§ Exercise instructions: Once the line containing "ATOM 212 N N" is found, return it and every line that follows, up to and including the final line of the material, exactly as written.

Input data Block Start

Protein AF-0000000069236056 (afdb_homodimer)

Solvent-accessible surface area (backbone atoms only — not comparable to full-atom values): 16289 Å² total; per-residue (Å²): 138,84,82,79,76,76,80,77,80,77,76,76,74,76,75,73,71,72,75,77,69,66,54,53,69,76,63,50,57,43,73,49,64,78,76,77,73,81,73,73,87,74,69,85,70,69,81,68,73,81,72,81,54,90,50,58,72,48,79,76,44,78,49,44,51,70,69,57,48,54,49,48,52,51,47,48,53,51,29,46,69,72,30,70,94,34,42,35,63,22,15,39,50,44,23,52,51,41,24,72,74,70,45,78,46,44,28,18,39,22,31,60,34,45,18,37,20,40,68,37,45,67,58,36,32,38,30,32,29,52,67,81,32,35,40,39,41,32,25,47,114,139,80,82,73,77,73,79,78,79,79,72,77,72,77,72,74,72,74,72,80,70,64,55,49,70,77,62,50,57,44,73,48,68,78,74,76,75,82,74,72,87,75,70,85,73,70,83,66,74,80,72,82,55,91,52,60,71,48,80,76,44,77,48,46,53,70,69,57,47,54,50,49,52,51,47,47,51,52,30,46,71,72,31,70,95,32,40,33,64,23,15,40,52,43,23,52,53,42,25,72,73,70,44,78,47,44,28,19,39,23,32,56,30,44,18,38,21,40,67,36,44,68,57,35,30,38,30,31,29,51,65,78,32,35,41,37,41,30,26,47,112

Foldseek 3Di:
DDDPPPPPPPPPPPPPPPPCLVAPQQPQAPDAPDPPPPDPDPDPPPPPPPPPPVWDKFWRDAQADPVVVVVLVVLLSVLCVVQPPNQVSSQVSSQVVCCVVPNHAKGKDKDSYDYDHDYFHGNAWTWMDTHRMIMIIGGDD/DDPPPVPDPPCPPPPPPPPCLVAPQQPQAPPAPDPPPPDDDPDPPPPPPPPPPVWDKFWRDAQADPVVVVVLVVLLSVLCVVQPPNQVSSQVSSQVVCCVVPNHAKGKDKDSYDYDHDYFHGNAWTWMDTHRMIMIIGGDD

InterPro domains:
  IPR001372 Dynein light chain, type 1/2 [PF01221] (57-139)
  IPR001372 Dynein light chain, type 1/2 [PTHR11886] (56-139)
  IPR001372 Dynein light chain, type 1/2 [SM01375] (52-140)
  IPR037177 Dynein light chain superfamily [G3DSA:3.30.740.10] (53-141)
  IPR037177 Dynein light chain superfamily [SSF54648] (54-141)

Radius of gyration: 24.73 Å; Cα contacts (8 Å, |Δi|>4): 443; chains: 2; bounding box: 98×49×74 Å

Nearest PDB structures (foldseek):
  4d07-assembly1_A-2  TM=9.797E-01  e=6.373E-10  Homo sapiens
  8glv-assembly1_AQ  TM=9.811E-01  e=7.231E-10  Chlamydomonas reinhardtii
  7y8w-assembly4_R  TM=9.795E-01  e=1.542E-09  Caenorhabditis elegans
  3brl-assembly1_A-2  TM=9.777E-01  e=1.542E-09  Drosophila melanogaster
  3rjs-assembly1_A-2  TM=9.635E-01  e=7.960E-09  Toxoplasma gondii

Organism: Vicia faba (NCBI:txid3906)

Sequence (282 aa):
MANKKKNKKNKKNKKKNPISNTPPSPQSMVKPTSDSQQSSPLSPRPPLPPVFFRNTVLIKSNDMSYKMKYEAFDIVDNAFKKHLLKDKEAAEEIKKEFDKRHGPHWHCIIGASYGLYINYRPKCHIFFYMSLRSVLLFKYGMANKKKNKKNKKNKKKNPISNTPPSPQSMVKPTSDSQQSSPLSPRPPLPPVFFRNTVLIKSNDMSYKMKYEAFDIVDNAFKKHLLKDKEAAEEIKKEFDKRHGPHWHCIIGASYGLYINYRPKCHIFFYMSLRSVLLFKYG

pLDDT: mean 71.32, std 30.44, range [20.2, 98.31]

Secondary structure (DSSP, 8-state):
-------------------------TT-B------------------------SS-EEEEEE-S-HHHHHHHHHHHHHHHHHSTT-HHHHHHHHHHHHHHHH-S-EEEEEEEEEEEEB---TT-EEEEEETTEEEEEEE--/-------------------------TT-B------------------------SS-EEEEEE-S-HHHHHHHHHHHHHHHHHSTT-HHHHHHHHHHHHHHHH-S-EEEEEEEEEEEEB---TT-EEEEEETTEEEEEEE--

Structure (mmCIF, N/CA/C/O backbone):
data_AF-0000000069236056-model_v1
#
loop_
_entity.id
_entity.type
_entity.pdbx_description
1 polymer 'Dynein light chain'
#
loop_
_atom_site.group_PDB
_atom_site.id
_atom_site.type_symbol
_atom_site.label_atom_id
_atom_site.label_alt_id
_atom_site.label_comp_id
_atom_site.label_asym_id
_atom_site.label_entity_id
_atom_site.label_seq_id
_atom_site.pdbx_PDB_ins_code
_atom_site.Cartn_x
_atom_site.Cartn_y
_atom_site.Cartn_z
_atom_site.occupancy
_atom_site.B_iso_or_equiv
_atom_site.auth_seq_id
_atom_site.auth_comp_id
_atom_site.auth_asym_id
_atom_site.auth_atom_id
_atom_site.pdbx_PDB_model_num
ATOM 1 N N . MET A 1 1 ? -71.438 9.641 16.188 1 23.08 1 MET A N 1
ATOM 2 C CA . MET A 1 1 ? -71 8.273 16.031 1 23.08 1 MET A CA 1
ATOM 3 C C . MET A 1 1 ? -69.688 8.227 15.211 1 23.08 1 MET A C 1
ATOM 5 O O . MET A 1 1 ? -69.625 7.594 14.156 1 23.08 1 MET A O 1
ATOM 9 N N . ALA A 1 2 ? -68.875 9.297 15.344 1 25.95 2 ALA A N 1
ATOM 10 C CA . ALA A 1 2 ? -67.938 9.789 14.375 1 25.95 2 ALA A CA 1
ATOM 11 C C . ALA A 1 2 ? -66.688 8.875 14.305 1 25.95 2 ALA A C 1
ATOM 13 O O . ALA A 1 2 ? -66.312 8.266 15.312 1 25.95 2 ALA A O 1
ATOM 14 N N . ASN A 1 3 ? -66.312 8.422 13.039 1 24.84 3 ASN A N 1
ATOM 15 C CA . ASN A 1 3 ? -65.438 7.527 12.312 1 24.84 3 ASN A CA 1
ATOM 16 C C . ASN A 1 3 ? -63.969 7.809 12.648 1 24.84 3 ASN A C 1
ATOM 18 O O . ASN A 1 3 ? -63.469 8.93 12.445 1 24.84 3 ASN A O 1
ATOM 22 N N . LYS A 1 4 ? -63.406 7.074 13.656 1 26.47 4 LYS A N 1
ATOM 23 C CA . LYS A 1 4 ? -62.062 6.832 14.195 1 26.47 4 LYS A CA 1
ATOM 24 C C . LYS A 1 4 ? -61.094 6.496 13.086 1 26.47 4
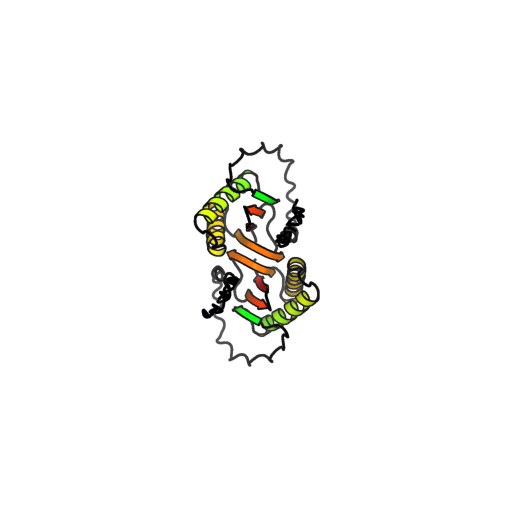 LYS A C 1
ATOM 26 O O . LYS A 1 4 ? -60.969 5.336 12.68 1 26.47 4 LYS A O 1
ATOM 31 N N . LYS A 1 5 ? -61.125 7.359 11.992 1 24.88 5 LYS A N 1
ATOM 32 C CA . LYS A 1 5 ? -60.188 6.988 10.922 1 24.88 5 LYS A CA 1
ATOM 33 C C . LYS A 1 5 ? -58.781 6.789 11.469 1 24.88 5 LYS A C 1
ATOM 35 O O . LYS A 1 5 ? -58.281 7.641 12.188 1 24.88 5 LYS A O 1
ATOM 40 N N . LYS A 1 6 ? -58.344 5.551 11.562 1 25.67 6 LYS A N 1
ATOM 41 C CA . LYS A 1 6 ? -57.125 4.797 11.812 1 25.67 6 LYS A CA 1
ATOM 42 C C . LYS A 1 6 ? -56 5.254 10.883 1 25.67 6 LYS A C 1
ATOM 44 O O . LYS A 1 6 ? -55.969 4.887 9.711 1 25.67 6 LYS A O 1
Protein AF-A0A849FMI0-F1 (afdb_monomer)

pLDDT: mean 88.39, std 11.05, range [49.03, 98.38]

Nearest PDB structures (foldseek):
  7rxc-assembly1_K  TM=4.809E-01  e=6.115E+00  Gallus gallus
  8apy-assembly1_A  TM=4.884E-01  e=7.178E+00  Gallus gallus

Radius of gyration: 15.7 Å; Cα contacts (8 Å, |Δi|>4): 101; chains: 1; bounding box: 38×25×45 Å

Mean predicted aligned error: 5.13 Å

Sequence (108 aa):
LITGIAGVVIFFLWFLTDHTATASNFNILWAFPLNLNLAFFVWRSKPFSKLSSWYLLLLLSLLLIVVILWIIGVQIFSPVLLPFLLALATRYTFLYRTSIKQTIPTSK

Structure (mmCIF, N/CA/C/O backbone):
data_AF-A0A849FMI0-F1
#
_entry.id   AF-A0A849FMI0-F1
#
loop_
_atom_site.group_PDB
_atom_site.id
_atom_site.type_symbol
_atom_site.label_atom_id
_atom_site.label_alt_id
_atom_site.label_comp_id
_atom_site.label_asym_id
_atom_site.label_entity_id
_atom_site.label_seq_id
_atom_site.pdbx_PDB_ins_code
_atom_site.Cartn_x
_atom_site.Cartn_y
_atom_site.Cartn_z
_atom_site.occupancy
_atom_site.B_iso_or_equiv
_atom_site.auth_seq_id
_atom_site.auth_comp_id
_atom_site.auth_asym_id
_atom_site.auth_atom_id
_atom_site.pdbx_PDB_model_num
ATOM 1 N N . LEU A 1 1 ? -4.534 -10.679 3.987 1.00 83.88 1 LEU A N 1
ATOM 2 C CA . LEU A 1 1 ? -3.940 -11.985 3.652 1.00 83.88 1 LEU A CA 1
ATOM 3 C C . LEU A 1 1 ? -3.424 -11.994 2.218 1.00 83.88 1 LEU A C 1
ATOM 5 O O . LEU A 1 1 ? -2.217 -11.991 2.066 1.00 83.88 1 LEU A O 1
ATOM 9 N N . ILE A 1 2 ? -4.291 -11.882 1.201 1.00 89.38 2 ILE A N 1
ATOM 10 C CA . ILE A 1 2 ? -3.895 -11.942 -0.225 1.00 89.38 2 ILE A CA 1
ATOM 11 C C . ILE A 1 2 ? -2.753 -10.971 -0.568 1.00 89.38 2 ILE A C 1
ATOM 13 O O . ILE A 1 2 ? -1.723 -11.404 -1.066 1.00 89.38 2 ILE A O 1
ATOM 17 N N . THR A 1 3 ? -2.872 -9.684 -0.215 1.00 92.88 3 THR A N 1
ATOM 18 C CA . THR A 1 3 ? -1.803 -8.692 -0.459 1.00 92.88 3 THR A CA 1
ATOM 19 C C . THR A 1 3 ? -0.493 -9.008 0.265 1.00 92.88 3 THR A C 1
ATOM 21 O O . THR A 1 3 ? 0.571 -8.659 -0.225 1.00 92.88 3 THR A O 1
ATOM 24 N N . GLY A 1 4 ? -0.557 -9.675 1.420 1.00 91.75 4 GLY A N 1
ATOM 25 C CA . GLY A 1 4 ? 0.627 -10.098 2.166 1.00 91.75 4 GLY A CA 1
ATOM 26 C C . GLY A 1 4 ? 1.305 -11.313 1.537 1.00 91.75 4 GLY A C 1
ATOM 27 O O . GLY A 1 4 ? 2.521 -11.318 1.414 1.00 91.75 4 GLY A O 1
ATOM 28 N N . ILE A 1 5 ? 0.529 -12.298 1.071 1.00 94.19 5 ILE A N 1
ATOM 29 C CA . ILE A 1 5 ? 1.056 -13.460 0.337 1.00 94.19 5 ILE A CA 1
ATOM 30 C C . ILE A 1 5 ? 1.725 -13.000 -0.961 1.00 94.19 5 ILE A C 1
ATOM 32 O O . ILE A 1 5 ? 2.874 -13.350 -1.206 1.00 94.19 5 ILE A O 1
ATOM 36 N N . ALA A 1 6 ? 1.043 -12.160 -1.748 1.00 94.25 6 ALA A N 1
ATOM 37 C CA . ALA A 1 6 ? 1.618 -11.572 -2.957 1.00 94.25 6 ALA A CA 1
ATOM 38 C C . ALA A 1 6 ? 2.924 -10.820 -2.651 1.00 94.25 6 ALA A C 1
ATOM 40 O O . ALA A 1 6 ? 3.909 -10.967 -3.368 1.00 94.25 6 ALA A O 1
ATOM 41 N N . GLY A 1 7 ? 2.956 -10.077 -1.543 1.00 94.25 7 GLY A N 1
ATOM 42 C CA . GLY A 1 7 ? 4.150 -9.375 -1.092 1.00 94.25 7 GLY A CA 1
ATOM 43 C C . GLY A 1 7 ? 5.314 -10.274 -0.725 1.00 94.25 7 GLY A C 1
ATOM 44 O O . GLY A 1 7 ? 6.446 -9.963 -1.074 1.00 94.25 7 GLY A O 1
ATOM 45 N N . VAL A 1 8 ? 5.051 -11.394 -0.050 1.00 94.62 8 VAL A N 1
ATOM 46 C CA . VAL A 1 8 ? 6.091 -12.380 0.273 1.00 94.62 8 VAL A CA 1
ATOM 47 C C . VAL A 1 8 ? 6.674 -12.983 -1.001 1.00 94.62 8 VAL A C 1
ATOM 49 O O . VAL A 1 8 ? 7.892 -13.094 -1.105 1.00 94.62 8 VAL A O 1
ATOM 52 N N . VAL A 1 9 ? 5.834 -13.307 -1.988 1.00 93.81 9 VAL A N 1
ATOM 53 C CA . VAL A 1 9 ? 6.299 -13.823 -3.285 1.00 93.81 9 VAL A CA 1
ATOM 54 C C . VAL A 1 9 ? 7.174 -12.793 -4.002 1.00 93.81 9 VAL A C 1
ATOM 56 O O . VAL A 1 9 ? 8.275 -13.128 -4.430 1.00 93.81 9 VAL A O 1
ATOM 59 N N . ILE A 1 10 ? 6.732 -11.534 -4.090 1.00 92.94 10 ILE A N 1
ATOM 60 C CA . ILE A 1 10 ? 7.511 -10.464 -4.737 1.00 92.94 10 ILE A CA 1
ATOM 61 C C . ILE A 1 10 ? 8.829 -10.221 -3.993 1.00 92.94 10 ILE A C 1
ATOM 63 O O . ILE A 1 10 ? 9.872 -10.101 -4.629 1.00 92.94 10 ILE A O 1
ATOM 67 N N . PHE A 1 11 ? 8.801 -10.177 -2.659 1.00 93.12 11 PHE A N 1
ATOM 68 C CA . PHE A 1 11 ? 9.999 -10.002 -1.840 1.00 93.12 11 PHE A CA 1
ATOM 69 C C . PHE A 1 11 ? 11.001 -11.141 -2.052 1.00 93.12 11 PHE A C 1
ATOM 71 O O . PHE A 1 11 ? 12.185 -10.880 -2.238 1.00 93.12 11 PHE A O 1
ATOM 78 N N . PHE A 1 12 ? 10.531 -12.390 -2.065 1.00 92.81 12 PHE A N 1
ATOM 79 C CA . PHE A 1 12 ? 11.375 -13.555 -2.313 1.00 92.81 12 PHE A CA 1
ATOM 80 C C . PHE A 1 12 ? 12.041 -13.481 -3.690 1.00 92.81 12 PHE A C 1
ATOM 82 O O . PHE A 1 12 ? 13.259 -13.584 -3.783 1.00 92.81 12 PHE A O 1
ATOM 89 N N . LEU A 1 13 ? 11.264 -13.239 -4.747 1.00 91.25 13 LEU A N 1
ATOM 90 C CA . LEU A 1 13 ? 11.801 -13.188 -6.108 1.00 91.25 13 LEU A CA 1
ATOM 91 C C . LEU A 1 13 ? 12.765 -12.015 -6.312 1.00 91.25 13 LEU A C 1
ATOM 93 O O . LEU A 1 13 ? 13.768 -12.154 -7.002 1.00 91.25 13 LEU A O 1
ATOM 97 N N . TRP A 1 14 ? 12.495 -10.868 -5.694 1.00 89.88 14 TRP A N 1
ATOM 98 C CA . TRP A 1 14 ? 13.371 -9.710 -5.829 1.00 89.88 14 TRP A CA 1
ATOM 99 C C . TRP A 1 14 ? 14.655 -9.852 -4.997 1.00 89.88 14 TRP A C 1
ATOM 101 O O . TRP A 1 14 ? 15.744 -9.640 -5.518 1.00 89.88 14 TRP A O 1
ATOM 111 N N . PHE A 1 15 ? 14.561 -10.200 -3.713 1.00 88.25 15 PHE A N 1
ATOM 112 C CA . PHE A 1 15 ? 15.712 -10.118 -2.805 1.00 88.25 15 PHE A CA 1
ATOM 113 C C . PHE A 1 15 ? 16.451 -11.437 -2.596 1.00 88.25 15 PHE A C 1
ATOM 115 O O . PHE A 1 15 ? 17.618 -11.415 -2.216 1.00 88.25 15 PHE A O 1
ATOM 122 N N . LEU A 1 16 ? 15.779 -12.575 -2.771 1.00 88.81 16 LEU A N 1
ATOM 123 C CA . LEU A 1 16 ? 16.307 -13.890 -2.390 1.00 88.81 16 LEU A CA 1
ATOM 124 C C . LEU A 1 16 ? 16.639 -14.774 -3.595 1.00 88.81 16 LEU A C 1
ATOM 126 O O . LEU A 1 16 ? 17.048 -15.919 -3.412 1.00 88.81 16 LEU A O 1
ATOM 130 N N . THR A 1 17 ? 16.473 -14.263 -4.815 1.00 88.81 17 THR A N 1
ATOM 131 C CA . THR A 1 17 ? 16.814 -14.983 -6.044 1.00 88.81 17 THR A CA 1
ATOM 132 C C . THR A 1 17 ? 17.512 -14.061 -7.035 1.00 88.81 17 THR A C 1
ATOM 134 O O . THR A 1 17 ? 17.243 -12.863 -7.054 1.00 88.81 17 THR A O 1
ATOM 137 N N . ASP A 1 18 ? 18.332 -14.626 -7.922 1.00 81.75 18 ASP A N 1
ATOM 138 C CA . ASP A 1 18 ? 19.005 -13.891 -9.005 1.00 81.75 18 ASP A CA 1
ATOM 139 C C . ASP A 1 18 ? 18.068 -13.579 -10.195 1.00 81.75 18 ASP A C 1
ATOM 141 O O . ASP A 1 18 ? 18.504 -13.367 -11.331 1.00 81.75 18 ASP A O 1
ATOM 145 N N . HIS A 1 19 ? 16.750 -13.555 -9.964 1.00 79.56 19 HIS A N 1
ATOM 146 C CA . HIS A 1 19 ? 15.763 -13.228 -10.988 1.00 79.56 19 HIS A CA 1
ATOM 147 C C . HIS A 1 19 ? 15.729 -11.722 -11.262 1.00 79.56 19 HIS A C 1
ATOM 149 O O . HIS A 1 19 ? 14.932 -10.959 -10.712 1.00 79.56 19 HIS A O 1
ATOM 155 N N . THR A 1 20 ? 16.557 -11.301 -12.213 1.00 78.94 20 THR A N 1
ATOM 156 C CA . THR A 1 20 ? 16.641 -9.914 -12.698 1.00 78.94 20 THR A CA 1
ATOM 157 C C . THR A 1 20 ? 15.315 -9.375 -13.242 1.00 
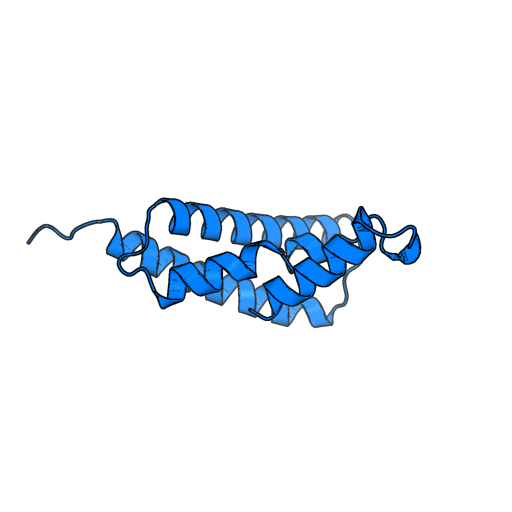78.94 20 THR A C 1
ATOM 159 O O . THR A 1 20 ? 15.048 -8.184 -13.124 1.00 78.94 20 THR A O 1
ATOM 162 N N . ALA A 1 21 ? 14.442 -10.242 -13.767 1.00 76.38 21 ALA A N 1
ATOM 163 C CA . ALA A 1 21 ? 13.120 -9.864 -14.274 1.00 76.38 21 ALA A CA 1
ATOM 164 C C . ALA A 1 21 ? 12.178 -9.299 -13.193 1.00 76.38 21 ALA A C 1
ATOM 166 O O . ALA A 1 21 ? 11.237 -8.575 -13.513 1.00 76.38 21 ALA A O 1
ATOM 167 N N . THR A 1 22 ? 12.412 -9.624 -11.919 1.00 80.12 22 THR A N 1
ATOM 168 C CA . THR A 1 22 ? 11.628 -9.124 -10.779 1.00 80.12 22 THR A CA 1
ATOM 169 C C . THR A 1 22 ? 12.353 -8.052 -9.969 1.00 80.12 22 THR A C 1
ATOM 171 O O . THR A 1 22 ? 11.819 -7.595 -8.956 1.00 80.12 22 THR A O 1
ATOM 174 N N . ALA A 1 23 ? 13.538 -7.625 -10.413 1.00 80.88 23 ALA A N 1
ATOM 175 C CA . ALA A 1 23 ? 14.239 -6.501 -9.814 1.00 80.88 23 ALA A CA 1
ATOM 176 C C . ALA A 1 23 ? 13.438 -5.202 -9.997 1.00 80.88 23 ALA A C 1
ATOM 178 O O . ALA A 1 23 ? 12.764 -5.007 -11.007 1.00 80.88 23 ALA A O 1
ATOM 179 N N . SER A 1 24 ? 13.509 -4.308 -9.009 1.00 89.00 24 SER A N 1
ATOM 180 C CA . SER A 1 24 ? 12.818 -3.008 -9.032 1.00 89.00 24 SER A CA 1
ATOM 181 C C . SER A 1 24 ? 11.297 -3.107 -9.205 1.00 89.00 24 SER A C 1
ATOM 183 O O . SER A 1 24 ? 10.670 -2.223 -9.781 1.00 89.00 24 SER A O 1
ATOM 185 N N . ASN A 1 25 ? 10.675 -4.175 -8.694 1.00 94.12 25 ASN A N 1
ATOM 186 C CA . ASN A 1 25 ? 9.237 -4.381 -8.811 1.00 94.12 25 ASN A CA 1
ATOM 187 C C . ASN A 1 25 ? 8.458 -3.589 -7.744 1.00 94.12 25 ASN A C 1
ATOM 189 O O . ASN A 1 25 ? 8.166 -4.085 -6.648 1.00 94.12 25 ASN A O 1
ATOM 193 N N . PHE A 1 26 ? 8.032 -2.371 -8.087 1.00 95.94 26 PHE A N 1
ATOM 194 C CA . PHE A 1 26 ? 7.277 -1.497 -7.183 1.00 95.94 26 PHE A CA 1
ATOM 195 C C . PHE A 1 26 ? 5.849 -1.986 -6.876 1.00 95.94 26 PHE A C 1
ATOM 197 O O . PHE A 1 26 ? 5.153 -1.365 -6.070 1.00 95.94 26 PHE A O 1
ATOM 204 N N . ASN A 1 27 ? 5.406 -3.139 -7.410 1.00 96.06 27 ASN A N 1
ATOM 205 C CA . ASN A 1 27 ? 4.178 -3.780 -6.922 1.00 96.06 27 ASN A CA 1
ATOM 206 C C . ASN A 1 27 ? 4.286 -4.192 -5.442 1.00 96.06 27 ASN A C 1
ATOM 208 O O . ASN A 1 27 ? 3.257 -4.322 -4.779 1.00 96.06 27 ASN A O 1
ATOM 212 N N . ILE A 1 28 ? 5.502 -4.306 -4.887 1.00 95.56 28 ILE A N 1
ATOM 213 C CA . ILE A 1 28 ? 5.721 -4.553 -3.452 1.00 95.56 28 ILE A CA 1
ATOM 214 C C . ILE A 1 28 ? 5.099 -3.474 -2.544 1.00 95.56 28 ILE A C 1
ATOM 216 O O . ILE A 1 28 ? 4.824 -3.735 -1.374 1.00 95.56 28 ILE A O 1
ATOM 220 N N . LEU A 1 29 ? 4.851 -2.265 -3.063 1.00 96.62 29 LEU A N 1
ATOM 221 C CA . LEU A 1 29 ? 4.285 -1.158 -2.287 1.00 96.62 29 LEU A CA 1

Input data Block End

§ Solution for this task:
ATOM 212 N N . ILE A 1 28 ? 5.502 -4.306 -4.887 1.00 95.56 28 ILE A N 1
ATOM 213 C CA . ILE A 1 28 ? 5.721 -4.553 -3.452 1.00 95.56 28 ILE A CA 1
ATOM 214 C C . ILE A 1 28 ? 5.099 -3.474 -2.544 1.00 95.56 28 ILE A C 1
ATOM 216 O O . ILE A 1 28 ? 4.824 -3.735 -1.374 1.00 95.56 28 ILE A O 1
ATOM 220 N N . LEU A 1 29 ? 4.851 -2.265 -3.063 1.00 96.62 29 LEU A N 1
ATOM 221 C CA . LEU A 1 29 ? 4.285 -1.158 -2.287 1.00 96.62 29 LEU A CA 1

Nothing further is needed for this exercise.